We are bereft, unable to understand how and why 

and what we will be without you. 

 In place of answers, they can only offer details: 

33 children orphaned. 

20 more have lost their mothers. 

46 adults have lost their parents. 

19 of us have lost beloved husbands; cherished wives. 

5 sets of parents, 15 widowed mothers and 6 fathers 

have lost their precious children. 

Over 100 of us have lost big brothers, baby sisters, 

Many families lost more than one. 

Some families lost everything 

We wonder how we can survive our sorrow. 

At the crash site, suitcases were thrown open, their contents scattered. 

The detritus of your extraordinary lives: 

Jewelry; a prayer book; a crucifix; cigarette lighters; rolls of film; 

cameras; glasses; wallets; purses; a silk scarf; rare volumes in 

dead languages, and your dream. 

Our dream now. 

Miss you!

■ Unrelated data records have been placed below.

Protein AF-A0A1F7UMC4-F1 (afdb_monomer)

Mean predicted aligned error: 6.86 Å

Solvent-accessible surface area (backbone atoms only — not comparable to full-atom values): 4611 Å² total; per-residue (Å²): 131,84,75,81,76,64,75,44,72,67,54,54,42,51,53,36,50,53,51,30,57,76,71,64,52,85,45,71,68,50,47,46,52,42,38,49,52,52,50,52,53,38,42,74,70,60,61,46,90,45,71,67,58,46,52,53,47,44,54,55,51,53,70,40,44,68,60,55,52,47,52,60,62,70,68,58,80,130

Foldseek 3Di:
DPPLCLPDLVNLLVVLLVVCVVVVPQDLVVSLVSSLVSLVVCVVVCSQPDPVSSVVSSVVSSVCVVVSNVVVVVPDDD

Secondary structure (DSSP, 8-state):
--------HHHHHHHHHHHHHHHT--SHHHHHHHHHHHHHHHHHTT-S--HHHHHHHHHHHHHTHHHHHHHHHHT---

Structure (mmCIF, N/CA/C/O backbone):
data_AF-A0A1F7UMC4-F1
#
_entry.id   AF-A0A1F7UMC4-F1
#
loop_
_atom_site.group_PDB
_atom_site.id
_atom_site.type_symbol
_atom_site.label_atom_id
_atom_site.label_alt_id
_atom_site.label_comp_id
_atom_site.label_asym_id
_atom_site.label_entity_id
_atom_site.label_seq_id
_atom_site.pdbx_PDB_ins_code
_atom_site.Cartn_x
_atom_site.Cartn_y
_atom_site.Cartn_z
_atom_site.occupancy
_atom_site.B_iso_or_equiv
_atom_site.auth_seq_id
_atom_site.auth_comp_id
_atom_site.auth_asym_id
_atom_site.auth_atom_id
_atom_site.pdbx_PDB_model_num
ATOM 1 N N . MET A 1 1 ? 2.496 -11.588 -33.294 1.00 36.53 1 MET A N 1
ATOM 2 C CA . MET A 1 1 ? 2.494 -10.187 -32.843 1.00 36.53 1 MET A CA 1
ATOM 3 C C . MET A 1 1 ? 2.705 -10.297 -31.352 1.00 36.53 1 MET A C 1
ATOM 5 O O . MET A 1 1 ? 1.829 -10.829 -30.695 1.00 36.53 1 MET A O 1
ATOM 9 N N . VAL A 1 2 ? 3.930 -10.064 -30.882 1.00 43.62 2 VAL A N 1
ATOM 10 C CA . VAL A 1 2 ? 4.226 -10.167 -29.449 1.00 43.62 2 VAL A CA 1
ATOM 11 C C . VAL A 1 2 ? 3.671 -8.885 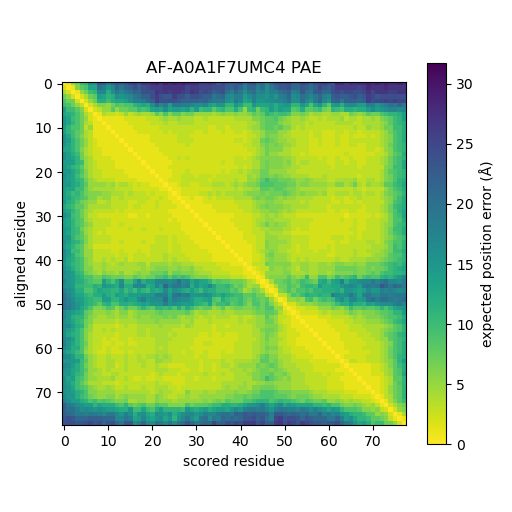-28.860 1.00 43.62 2 VAL A C 1
ATOM 13 O O . VAL A 1 2 ? 4.201 -7.808 -29.125 1.00 43.62 2 VAL A O 1
ATOM 16 N N . GLU A 1 3 ? 2.510 -8.987 -28.231 1.00 44.31 3 GLU A N 1
ATOM 17 C CA . GLU A 1 3 ? 1.945 -7.903 -27.446 1.00 44.31 3 GLU A CA 1
ATOM 18 C C . GLU A 1 3 ? 2.973 -7.633 -26.346 1.00 44.31 3 GLU A C 1
ATOM 20 O O . GLU A 1 3 ? 3.238 -8.504 -25.522 1.00 44.31 3 GLU A O 1
ATOM 25 N N . PHE A 1 4 ? 3.647 -6.483 -26.405 1.00 45.44 4 PHE A N 1
ATOM 26 C CA . PHE A 1 4 ? 4.383 -5.965 -25.258 1.00 45.44 4 PHE A CA 1
ATOM 27 C C . PHE A 1 4 ? 3.326 -5.731 -24.172 1.00 45.44 4 PHE A C 1
ATOM 29 O O . PHE A 1 4 ? 2.697 -4.674 -24.146 1.00 45.44 4 PHE A O 1
ATOM 36 N N . LEU A 1 5 ? 3.055 -6.750 -23.349 1.00 50.16 5 LEU A N 1
ATOM 37 C CA . LEU A 1 5 ? 2.302 -6.623 -22.106 1.00 50.16 5 LEU A CA 1
ATOM 38 C C . LEU A 1 5 ? 3.169 -5.786 -21.157 1.00 50.16 5 LEU A C 1
ATOM 40 O O . LEU A 1 5 ? 3.844 -6.310 -20.283 1.00 50.16 5 LEU A O 1
ATOM 44 N N . GLY A 1 6 ? 3.222 -4.475 -21.378 1.00 57.31 6 GLY A N 1
ATOM 45 C CA . GLY A 1 6 ? 3.646 -3.569 -20.322 1.00 57.31 6 GLY A CA 1
ATOM 46 C C . GLY A 1 6 ? 2.586 -3.658 -19.236 1.00 57.31 6 GLY A C 1
ATOM 47 O O . GLY A 1 6 ? 1.442 -3.269 -19.483 1.00 57.31 6 GLY A O 1
ATOM 48 N N . TYR A 1 7 ? 2.932 -4.225 -18.080 1.00 65.00 7 TYR A N 1
ATOM 49 C CA . TYR A 1 7 ? 2.045 -4.216 -16.922 1.00 65.00 7 TYR A CA 1
ATOM 50 C C . TYR A 1 7 ? 1.657 -2.768 -16.626 1.00 65.00 7 TYR A C 1
ATOM 52 O O . TYR A 1 7 ? 2.509 -1.893 -16.475 1.00 65.00 7 TYR A O 1
ATOM 60 N N . THR A 1 8 ? 0.355 -2.494 -16.616 1.00 80.25 8 THR A N 1
ATOM 61 C CA . THR A 1 8 ? -0.150 -1.154 -16.308 1.00 80.25 8 THR A CA 1
ATOM 62 C C . THR A 1 8 ? -0.333 -1.007 -14.804 1.00 80.25 8 THR A C 1
ATOM 64 O O . THR A 1 8 ? -0.501 -1.993 -14.086 1.00 80.25 8 THR A O 1
ATOM 67 N N . LEU A 1 9 ? -0.386 0.236 -14.322 1.00 83.06 9 LEU A N 1
ATOM 68 C CA . LEU A 1 9 ? -0.704 0.544 -12.925 1.00 83.06 9 LEU A CA 1
ATOM 69 C C . LEU A 1 9 ? -1.991 -0.151 -12.437 1.00 83.06 9 LEU A C 1
ATOM 71 O O . LEU A 1 9 ? -2.090 -0.525 -11.273 1.00 83.06 9 LEU A O 1
ATOM 75 N N . GLU A 1 10 ? -2.985 -0.314 -13.314 1.00 85.69 10 GLU A N 1
ATOM 76 C CA . GLU A 1 10 ? -4.241 -0.993 -12.981 1.00 85.69 10 GLU A CA 1
ATOM 77 C C . GLU A 1 10 ? -4.064 -2.505 -12.804 1.00 85.69 10 GLU A C 1
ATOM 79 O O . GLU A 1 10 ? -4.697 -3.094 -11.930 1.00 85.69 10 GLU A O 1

Love you! Wish you were here. 

 Fifty years is not such a long time in the life of a city, 

But sometimes we realize how much you’ve missed 

And we want to tell you, show you, 

share you with the future you shaped, but did not see. 

There are times we long for your advice and counsel; 

For your wisdom and determination; for your confidence 

And your fierce pride in the best of who we are. 

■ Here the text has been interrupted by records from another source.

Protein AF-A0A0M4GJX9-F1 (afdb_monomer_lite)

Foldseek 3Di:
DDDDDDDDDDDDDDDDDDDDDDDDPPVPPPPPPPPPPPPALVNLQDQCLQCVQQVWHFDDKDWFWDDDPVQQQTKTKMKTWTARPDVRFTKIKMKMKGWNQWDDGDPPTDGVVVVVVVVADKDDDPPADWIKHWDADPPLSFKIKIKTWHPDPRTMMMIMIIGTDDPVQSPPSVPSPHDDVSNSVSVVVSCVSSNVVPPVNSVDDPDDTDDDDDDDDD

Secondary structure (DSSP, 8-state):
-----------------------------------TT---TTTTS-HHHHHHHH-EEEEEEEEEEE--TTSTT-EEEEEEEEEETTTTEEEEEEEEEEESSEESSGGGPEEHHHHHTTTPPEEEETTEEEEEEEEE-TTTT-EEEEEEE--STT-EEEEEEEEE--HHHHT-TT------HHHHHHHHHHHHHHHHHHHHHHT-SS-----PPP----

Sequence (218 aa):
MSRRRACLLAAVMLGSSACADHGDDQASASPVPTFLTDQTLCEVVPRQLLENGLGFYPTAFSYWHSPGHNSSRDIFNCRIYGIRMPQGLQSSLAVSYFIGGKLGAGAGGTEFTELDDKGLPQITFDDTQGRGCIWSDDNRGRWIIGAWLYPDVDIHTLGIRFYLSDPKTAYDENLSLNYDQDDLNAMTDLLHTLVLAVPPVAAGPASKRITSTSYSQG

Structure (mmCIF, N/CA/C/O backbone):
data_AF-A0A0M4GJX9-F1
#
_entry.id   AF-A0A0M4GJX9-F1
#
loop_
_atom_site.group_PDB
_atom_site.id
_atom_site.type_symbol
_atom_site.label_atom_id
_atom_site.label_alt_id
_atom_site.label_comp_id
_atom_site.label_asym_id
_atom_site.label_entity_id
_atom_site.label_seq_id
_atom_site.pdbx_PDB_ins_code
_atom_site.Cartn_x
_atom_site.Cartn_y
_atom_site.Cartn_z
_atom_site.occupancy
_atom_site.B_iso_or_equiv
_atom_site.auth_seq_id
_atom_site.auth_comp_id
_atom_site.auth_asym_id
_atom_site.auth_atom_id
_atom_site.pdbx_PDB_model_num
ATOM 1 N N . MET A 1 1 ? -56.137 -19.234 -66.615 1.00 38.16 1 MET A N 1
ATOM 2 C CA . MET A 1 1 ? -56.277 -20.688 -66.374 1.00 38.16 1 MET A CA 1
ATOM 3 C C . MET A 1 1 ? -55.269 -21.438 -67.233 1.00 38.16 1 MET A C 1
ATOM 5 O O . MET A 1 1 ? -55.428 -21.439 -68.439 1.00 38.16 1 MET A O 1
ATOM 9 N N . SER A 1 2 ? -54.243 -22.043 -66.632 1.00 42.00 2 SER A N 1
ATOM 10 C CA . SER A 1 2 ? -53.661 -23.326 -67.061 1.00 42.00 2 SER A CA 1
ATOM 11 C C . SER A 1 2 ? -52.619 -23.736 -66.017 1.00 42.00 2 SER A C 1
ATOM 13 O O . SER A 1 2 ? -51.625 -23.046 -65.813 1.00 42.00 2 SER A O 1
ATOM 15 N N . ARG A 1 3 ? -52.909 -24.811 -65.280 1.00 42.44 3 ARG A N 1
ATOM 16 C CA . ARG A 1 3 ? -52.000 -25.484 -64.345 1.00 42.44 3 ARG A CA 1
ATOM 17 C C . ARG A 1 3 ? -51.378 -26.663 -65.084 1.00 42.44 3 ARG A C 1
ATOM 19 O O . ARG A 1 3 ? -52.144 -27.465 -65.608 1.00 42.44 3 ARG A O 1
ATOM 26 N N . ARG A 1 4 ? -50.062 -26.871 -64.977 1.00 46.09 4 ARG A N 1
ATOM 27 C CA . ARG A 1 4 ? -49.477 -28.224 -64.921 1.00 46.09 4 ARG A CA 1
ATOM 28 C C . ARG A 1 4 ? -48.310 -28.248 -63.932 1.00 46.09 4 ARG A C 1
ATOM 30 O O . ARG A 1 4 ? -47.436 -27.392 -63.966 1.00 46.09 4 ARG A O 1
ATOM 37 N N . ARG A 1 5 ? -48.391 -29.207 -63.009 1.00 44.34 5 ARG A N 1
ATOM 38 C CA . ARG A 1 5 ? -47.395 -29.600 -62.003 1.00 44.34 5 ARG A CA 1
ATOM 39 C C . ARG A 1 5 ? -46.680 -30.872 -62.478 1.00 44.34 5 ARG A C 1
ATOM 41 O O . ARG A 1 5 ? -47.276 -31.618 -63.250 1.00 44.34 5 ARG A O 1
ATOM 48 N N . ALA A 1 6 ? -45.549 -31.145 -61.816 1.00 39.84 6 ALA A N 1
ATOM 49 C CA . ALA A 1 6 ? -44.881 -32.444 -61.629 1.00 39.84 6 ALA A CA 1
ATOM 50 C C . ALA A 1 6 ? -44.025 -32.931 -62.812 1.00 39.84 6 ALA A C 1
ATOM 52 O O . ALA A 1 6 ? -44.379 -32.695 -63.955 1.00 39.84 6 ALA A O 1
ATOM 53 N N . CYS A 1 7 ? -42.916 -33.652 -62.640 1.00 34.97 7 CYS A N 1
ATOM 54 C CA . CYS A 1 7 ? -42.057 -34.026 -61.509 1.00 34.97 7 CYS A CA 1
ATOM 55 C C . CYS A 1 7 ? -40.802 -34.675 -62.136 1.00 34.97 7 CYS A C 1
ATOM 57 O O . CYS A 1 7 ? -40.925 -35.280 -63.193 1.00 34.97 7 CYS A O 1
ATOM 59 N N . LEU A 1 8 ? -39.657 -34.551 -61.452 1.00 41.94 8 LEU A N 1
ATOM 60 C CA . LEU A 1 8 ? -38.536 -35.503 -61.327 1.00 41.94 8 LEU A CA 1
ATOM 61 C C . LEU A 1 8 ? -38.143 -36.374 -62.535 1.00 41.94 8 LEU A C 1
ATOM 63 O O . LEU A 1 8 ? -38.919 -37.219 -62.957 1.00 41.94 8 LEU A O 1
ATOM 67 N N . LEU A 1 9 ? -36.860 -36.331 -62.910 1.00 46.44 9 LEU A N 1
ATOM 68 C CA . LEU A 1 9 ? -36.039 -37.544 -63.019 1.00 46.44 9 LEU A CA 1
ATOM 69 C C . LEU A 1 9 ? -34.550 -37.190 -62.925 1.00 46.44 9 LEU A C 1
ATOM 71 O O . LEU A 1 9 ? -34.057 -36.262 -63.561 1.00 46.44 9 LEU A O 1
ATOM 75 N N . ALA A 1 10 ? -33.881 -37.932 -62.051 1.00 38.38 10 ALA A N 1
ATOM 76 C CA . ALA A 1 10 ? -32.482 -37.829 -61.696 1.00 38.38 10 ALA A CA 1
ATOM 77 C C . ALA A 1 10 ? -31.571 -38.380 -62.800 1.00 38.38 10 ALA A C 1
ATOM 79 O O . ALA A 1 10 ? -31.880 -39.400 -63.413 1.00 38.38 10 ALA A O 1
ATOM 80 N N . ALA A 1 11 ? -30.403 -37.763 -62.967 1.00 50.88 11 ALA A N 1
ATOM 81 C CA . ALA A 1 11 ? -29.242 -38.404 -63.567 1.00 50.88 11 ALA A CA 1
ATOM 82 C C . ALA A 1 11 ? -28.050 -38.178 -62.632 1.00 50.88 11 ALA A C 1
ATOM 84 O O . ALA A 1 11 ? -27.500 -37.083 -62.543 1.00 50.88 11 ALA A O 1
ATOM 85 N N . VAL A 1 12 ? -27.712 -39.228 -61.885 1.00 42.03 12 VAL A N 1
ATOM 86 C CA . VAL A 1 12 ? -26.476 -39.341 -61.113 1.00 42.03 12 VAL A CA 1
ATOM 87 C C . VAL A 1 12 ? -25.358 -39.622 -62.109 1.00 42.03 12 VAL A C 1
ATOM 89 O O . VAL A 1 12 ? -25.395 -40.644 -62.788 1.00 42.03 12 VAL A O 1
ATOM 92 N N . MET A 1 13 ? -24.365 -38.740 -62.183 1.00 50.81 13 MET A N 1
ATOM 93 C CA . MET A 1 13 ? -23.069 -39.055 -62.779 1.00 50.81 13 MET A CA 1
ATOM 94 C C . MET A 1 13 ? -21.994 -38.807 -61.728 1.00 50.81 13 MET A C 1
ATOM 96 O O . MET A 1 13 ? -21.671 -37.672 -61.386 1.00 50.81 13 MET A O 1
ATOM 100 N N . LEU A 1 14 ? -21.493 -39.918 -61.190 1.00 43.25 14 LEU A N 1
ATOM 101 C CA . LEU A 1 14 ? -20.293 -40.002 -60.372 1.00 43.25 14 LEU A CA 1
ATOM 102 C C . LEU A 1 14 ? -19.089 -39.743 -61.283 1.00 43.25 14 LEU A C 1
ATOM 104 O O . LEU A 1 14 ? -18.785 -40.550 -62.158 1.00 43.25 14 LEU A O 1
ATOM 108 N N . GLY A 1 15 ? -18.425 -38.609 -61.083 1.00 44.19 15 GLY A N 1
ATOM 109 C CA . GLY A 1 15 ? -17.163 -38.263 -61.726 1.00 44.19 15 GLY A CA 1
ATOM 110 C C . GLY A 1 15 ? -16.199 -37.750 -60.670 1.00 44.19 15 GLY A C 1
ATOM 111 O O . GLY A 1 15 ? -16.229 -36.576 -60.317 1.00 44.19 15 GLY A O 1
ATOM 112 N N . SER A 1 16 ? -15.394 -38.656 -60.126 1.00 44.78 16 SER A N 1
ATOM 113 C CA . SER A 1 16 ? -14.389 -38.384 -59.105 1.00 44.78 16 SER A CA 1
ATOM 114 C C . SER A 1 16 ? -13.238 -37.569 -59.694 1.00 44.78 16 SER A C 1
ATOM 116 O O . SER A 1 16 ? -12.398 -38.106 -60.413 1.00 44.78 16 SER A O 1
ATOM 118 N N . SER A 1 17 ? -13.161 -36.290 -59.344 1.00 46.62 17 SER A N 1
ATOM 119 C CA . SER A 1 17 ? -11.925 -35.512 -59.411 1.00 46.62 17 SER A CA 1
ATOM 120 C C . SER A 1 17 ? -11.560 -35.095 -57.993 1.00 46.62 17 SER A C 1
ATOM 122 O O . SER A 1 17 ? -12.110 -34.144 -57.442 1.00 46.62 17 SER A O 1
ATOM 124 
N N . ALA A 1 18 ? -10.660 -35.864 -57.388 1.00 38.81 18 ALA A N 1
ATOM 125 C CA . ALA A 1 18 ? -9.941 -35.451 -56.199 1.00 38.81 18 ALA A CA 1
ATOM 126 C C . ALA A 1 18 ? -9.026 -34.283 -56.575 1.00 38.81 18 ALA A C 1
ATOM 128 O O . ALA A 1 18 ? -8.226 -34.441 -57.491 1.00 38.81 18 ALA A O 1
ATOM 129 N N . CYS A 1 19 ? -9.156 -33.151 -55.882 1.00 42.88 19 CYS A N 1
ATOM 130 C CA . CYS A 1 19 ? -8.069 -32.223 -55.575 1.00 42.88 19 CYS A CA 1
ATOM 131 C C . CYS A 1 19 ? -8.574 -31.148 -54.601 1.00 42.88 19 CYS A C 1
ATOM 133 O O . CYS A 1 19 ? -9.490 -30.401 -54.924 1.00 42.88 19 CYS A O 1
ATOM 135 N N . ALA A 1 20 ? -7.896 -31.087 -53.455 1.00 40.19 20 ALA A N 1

There are times we want to take your hands and lead you here, and say, look! 

Look what we’ve done with your dream! 

We wonder if you would recognize your city. 

We wonder what you would make of one native son 

Who went on to win the Nobel Prize. 

And another who won the presidency. 

We think you would have expected no less. 

We wonder what you would make of lady mayors 

and downtown’s soaring skyscrapers, 

Of Gay Pride parades and Fourth of July foot races; 

Of busy airports and underground railways, 

And brand new voices at the decision making table 

With their own definitions of business as usual. 

We think you would have expected no less. 

Business as usual was never your style. 

You can’t build a city from ashes, doing business as usual. 

You can’t rescue a dream from despair, doing business as usual. 

You can’t make that dream live and breathe and grow doing business as usual. 

You taught us that. 

 And look what we’ve done with your dream! 

We found new ways of seeing and of being. 

We embraced another dreamer who left us with important work unfinished, 

Just like you did, and we’ve done what was asked of us, 

Because we knew you would have wanted it that way. 

You were never afraid of the future. 

You taught us that, too. 

So we knew what to do with your dream, 

With your big idea about what was ahead of us 

If we only had the courage to embrace it; to enlarge our family circle 

To include every single Us, before we have time to remember 

That there ever was a Them. 

As our sense of who we are becomes deep and wide and round, 

And as certain as the flow of human blood in human veins. 

And our idea of what we can be becomes who we really are. 

Searching together for a common language of the heart 

And of the mind, and of the spirit, 

Meeting in this place that belongs to all of us 

And welcomes all of us and looks and sounds and feels like all of us 

Because you knew that the beating heart of a city 

Is the song we sing together. 

And sing we will, lifting our voices loud enough for you to hear them, 

Carried on the wind like an anthem, like a poem, like a prayer, 

Like a promise made, and a promise kept. 

Just look what we’ve done with your dream. 

Miss you! Love you! Wish you were here!